2.2 CHARM++ Execution Model

A CHARM++ program consists of a number of CHARM++ objects distributed across the available number of processors. Thus, the basic unit of parallel computation in CHARM++ programs is the chare, a CHARM++ object that can be created on any available processor and can be accessed from remote processors. A chare is similar to a process, an actor, an ADA task, etc. Chares are created dynamically, and many chares may be active simultaneously. Chares send messages to one another to invoke methods asynchronously. Conceptually, the system maintains a ``work-pool'' consisting of seeds for new chares, and messages for existing chares. The runtime system (called Charm Kernel) may pick multiple items, non-deterministically, from this pool and execute them.

Methods of a chare that can be remotely invoked are called entry methods. Entry methods may take marshalled parameters, or a pointer to a message object. Since chares can be created on remote processors, obviously some constructor of a chare needs to be an entry method. Ordinary entry methods⁶ are completely non-preemptive- CHARM++ will never interrupt an executing method to start any other work, and all calls made are asynchronous.

CHARM++ provides dynamic seed-based load balancing. Thus location (processor number) need not be specified while creating a remote chare. The Charm Kernel will then place the remote chare on a least loaded processor. Thus one can imagine chare creation as generating only a seed for the new chare, which may take root on the most fertile processor. Charm Kernel identifies a chare by a ChareID. Since user code does not need to name a chares' processor, chares can potentially migrate from one processor to another. (This behavior is used by the dynamic load-balancing framework for chare containers, such as arrays.)

Other CHARM++ objects are collections of chares. They are: chare-arrays, chare-groups, and chare-nodegroups, referred to as arrays, groups, and nodegroups throughout this manual. An array is a collection of arbitrary number of migratable chares, indexed by some index type, and mapped to processors according to a user-defined map group. A group (nodegroup) is a collection of chares, one per processor (SMP node), that is addressed using a unique system-wide name.

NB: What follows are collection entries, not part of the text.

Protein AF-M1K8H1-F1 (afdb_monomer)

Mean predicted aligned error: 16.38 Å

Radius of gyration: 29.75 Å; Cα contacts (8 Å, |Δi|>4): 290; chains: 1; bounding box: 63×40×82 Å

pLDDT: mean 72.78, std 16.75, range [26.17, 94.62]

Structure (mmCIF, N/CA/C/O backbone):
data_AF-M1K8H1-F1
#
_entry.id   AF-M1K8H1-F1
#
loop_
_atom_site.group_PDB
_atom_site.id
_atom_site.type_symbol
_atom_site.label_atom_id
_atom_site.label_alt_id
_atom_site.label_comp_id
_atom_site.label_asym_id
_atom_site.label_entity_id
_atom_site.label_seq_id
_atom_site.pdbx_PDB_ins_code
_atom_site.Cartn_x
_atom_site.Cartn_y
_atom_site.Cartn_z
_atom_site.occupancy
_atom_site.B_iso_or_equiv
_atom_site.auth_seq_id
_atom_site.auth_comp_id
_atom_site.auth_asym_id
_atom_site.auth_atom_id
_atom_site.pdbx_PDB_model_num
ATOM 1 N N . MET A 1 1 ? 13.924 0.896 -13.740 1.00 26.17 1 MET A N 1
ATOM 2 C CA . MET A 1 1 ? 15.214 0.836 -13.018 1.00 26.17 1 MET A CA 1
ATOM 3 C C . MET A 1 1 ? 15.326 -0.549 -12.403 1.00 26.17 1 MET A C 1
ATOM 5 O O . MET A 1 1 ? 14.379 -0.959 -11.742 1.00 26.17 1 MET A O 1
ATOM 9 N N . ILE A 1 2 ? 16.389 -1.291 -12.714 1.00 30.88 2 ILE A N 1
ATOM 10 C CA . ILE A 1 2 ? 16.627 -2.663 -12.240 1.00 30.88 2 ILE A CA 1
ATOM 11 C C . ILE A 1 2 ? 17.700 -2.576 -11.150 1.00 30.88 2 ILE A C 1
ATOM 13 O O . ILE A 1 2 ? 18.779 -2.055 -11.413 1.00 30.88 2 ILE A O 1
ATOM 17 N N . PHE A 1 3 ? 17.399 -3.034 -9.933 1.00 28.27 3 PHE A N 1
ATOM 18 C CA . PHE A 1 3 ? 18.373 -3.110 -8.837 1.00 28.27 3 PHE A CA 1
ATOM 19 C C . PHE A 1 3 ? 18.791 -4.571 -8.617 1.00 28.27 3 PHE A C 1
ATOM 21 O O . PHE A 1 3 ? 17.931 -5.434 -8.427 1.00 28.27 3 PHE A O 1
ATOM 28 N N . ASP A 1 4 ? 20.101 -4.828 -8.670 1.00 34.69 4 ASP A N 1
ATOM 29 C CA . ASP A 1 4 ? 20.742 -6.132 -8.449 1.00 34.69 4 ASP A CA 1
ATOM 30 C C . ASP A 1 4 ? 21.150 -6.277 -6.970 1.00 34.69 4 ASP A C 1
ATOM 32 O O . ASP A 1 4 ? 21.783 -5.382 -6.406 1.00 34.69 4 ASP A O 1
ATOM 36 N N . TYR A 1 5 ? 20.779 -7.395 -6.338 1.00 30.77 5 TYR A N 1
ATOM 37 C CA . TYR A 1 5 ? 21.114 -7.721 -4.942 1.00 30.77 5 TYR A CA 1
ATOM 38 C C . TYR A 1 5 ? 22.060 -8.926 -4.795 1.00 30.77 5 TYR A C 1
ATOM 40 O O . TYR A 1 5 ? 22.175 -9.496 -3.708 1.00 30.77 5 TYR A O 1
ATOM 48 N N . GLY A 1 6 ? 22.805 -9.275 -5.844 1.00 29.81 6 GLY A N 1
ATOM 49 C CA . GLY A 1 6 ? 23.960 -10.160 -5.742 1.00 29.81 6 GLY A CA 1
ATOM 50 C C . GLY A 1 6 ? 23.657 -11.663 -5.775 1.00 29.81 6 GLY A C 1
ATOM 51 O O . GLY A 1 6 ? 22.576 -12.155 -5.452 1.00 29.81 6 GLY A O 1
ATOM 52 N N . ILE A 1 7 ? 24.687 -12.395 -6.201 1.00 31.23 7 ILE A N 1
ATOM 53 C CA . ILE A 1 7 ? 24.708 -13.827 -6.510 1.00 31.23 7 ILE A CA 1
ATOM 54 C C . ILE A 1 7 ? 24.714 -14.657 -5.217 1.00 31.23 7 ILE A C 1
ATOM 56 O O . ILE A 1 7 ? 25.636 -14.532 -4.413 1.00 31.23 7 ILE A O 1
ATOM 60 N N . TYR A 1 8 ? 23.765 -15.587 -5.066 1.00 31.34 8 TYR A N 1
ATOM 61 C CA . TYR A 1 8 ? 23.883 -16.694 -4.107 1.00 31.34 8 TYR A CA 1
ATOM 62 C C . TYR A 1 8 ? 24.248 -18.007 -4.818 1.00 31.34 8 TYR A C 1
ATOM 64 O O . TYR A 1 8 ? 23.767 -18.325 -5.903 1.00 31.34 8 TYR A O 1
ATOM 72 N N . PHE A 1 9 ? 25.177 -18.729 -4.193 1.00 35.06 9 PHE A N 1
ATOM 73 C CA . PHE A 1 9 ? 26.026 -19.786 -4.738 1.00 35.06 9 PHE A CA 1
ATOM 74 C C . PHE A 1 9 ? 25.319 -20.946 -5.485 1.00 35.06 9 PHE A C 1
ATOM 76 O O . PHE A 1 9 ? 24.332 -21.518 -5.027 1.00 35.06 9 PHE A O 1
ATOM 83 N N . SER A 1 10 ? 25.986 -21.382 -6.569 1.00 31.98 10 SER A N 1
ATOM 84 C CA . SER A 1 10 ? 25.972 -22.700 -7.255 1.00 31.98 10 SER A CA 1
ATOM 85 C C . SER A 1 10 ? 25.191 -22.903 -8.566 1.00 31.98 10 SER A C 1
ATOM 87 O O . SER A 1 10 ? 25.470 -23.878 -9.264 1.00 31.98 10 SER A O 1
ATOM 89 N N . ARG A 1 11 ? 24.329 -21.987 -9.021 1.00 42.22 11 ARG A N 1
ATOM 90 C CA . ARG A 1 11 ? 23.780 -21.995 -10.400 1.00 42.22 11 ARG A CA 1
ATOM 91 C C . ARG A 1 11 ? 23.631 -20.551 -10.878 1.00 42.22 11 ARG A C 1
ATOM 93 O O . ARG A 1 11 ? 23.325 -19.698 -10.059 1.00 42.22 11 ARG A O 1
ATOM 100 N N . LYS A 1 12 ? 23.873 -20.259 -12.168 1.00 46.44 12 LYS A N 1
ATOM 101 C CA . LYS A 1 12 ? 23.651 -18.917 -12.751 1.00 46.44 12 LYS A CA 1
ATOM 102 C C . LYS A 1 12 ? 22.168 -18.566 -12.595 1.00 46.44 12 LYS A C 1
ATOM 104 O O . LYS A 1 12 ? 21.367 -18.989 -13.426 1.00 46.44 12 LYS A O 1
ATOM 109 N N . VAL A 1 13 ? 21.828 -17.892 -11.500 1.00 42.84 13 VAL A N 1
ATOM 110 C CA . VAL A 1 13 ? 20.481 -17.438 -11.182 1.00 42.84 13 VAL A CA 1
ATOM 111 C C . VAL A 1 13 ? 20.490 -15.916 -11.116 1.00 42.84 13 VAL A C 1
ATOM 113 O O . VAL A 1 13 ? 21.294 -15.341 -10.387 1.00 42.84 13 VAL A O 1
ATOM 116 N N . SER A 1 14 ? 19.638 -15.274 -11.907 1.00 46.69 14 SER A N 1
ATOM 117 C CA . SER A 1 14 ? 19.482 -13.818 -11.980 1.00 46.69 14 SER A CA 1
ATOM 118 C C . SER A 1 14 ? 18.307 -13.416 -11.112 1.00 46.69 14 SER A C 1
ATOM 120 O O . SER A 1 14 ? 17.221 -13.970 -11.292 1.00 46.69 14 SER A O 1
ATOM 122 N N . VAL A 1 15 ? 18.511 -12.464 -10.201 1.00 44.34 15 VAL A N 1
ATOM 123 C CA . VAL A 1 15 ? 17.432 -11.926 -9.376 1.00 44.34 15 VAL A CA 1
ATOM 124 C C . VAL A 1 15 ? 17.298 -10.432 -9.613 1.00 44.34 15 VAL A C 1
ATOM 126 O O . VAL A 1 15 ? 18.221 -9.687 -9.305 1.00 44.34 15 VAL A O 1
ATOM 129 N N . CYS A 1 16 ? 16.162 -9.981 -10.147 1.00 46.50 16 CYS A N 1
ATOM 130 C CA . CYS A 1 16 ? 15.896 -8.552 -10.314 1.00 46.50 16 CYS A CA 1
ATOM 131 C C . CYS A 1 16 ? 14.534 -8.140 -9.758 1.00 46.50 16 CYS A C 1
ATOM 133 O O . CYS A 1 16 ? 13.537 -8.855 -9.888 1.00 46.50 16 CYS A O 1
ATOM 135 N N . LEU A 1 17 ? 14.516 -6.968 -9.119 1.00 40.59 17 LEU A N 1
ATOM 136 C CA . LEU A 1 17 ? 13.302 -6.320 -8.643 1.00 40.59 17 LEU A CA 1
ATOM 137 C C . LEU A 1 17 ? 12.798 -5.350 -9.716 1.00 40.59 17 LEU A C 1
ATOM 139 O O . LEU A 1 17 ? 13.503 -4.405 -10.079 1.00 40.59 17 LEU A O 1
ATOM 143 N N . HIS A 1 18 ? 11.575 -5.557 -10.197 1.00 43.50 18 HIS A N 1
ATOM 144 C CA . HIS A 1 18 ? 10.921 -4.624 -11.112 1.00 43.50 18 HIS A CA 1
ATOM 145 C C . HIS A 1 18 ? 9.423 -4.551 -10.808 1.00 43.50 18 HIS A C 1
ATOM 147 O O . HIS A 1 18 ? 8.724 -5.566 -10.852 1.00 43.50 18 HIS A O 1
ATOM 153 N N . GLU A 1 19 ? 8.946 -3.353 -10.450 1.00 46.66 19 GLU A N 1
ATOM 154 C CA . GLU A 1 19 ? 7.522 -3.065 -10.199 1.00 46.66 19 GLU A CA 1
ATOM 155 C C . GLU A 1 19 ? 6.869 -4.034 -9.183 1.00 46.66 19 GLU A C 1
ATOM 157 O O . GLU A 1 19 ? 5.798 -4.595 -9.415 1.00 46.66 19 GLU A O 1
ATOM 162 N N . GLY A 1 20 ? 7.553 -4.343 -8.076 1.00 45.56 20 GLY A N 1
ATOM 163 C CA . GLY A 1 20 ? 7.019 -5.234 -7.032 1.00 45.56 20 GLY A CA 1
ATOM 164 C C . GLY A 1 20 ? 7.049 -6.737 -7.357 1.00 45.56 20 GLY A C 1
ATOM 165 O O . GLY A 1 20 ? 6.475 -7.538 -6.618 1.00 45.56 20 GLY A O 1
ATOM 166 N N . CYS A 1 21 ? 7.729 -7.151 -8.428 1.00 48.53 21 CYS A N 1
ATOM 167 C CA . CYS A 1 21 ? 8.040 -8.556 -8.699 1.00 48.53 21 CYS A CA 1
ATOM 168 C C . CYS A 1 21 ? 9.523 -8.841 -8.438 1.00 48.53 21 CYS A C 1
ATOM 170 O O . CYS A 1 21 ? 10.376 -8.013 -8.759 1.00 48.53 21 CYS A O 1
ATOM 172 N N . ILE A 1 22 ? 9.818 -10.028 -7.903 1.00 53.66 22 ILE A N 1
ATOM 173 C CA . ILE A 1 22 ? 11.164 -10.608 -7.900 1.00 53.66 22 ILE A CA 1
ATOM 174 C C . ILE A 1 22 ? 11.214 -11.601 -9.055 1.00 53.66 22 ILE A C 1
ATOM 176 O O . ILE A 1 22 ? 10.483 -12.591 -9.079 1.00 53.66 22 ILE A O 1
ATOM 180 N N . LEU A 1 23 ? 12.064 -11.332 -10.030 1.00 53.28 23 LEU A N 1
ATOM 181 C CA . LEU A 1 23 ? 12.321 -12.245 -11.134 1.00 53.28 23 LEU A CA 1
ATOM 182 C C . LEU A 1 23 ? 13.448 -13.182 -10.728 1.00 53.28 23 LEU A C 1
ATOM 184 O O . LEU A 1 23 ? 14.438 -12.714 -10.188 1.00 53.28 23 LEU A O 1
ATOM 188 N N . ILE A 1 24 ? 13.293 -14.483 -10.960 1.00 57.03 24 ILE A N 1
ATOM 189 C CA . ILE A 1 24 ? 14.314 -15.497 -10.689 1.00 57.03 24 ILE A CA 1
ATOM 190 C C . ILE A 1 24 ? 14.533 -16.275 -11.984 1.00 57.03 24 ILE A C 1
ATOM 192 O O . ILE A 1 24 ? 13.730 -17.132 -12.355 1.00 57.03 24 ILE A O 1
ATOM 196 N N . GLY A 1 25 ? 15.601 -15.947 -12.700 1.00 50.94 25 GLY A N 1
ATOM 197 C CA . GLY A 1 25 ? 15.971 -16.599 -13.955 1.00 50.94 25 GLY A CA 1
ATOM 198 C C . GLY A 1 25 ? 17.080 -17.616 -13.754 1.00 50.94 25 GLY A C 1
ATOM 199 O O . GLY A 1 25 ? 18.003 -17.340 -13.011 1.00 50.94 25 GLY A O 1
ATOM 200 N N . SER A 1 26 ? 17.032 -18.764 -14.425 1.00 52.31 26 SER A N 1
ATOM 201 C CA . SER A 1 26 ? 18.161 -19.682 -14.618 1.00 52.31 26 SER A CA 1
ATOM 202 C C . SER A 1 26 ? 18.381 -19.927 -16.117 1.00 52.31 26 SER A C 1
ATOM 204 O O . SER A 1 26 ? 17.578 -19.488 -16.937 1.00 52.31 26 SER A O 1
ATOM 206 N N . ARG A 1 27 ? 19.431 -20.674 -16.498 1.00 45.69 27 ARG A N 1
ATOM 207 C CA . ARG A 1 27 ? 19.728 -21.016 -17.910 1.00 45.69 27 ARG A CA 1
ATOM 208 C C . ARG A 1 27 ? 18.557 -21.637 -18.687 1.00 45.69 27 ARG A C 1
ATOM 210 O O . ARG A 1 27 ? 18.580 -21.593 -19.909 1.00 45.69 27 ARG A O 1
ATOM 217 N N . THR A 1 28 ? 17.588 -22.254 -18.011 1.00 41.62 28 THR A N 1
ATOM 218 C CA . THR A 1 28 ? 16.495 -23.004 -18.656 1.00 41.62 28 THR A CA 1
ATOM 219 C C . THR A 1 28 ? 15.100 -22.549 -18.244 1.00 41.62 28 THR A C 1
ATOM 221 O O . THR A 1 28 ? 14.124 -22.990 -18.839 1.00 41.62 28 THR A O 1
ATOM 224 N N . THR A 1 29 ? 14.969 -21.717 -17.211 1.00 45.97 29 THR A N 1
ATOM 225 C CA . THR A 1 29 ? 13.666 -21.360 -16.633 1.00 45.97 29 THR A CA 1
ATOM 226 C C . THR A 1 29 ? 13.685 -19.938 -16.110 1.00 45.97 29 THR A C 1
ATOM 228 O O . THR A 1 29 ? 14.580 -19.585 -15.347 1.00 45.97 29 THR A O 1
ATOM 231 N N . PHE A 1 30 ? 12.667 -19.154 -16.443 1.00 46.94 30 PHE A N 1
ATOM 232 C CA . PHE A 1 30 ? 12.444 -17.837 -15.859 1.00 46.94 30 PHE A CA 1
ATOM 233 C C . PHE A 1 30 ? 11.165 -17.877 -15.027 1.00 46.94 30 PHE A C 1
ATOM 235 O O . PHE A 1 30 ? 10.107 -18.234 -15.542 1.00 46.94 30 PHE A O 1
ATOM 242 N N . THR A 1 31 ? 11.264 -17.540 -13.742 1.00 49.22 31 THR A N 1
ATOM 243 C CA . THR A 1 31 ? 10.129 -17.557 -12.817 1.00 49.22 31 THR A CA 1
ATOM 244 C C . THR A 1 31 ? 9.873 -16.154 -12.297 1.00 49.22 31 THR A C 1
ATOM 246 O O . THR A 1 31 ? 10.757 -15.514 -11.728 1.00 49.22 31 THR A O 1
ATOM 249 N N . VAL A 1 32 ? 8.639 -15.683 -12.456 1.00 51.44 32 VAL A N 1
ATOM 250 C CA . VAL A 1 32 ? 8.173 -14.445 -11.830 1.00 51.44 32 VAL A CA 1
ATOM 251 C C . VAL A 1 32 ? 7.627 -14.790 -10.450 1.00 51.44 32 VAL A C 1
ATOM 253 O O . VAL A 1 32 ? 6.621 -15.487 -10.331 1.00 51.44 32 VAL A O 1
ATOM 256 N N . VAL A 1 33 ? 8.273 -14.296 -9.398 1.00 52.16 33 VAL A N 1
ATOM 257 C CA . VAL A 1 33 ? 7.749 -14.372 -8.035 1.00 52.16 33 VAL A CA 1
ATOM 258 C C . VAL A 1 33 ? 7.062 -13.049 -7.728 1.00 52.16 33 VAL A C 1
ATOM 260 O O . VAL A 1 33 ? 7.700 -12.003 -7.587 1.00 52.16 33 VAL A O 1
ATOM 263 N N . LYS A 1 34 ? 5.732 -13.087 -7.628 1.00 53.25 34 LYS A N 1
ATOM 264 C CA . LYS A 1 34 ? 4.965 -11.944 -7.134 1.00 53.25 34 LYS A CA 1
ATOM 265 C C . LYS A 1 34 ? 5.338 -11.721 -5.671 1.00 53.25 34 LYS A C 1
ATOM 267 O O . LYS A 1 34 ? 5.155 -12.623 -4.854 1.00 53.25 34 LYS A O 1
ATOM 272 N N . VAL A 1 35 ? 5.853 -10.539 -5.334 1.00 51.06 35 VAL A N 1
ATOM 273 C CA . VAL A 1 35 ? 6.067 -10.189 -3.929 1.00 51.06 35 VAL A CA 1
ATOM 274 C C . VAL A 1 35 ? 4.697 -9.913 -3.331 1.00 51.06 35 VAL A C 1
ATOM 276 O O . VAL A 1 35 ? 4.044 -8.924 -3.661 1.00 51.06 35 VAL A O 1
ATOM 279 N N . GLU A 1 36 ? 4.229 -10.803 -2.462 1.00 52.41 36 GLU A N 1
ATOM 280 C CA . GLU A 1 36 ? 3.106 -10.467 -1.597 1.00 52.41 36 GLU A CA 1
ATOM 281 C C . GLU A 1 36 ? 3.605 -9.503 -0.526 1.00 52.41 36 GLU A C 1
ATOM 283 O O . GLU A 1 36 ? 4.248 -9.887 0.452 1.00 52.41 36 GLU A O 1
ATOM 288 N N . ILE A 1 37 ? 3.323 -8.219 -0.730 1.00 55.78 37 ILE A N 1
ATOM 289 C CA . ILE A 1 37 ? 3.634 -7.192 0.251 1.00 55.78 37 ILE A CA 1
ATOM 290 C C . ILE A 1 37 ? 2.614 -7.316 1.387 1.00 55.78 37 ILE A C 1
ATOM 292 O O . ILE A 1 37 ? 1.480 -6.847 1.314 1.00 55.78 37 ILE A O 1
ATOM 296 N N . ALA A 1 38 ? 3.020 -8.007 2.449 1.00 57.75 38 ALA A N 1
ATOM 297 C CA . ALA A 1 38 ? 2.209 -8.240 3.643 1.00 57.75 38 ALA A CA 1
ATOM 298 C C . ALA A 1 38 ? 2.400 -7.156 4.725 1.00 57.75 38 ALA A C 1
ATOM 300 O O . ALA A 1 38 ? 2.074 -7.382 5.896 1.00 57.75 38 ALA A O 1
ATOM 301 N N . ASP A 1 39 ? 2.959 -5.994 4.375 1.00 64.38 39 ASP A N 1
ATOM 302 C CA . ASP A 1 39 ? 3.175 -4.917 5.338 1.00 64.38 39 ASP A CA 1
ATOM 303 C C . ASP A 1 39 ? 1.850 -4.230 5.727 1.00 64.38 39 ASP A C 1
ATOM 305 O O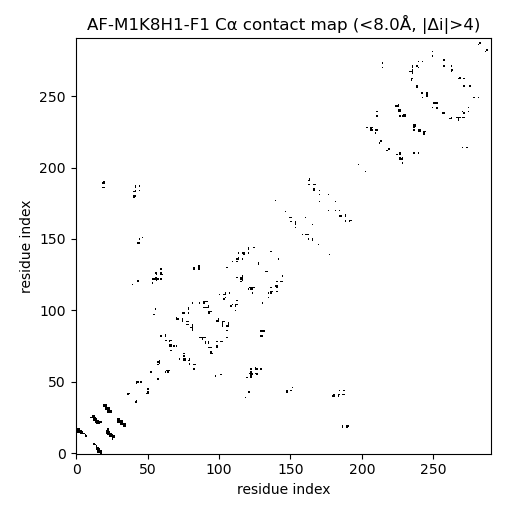 . ASP A 1 39 ? 0.856 -4.239 4.997 1.00 64.38 39 ASP A O 1
ATOM 309 N N . ARG A 1 40 ? 1.809 -3.650 6.931 1.00 65.88 40 ARG A N 1
ATOM 310 C CA . ARG A 1 40 ? 0.574 -3.080 7.499 1.00 65.88 40 ARG A CA 1
ATOM 311 C C . ARG A 1 40 ? 0.088 -1.828 6.765 1.00 65.88 40 ARG A C 1
ATOM 313 O O . ARG A 1 40 ? -1.110 -1.553 6.809 1.00 65.88 40 ARG A O 1
ATOM 320 N N . CYS A 1 41 ? 0.988 -1.067 6.150 1.00 70.00 41 CYS A N 1
ATOM 321 C CA . CYS A 1 41 ? 0.675 0.136 5.386 1.00 70.00 41 CYS A CA 1
ATOM 322 C C . CYS A 1 41 ? 0.137 -0.218 3.993 1.00 70.00 41 CYS A C 1
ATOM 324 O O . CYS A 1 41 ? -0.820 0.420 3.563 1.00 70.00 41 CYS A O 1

Every CHARM++ program must have at least one mainchare. Each mainchare is created by the system on processor 0 when the CHARM++ program starts up. Execution of a CHARM++ program begins with the Charm Kernel constructing all the designated mainchares. For a mainchare named X, execution starts at constructor X() or X(CkArgMsg *) which are equivalent. Typically, the mainchare constructor starts the computation by creating arrays, other chares, and groups. It can also be used to initialize shared readonly objects.

The only method of communication between processors in CHARM++ is asynchronous entry method invocation on remote chares. For this purpose, Charm Kernel needs to know the types of chares in the user program, the methods that can be invoked on these chares from remote processors, the arguments these methods take as input etc. Therefore, when the program starts up, these user-defined entities need to be registered with Charm Kernel, which assigns a unique identifier to each of them. While invoking a method on a remote object, these identifiers need to be specified to Charm Kernel. Registration of user-defined entities, and maintaining these identifiers can be cumbersome. Fortunately, it is done automatically by the CHARM++ interface translator. The CHARM++ interface translator generates definitions for proxy objects. A proxy object acts as a handle to a remote chare. One invokes methods on a proxy object, which in turn carries out remote method invocation on the chare.

In addition, the CHARM++ interface translator provides ways to enhance the basic functionality of Charm Kernel using user-level threads and futures. These allow entry methods to be executed in separate user-level threads. These threaded entry methods may block waiting for data by making synchronous calls to remote object methods that return results in messages.

CHARM++ program execution is terminated by the CkExit call. Like the exit system call, CkExit never returns. The Charm Kernel ensures that no more messages are processed and no entry methods are called after a CkExit. CkExit need not be called on all processors; it is enough to call it from just one processor at the end of the computation.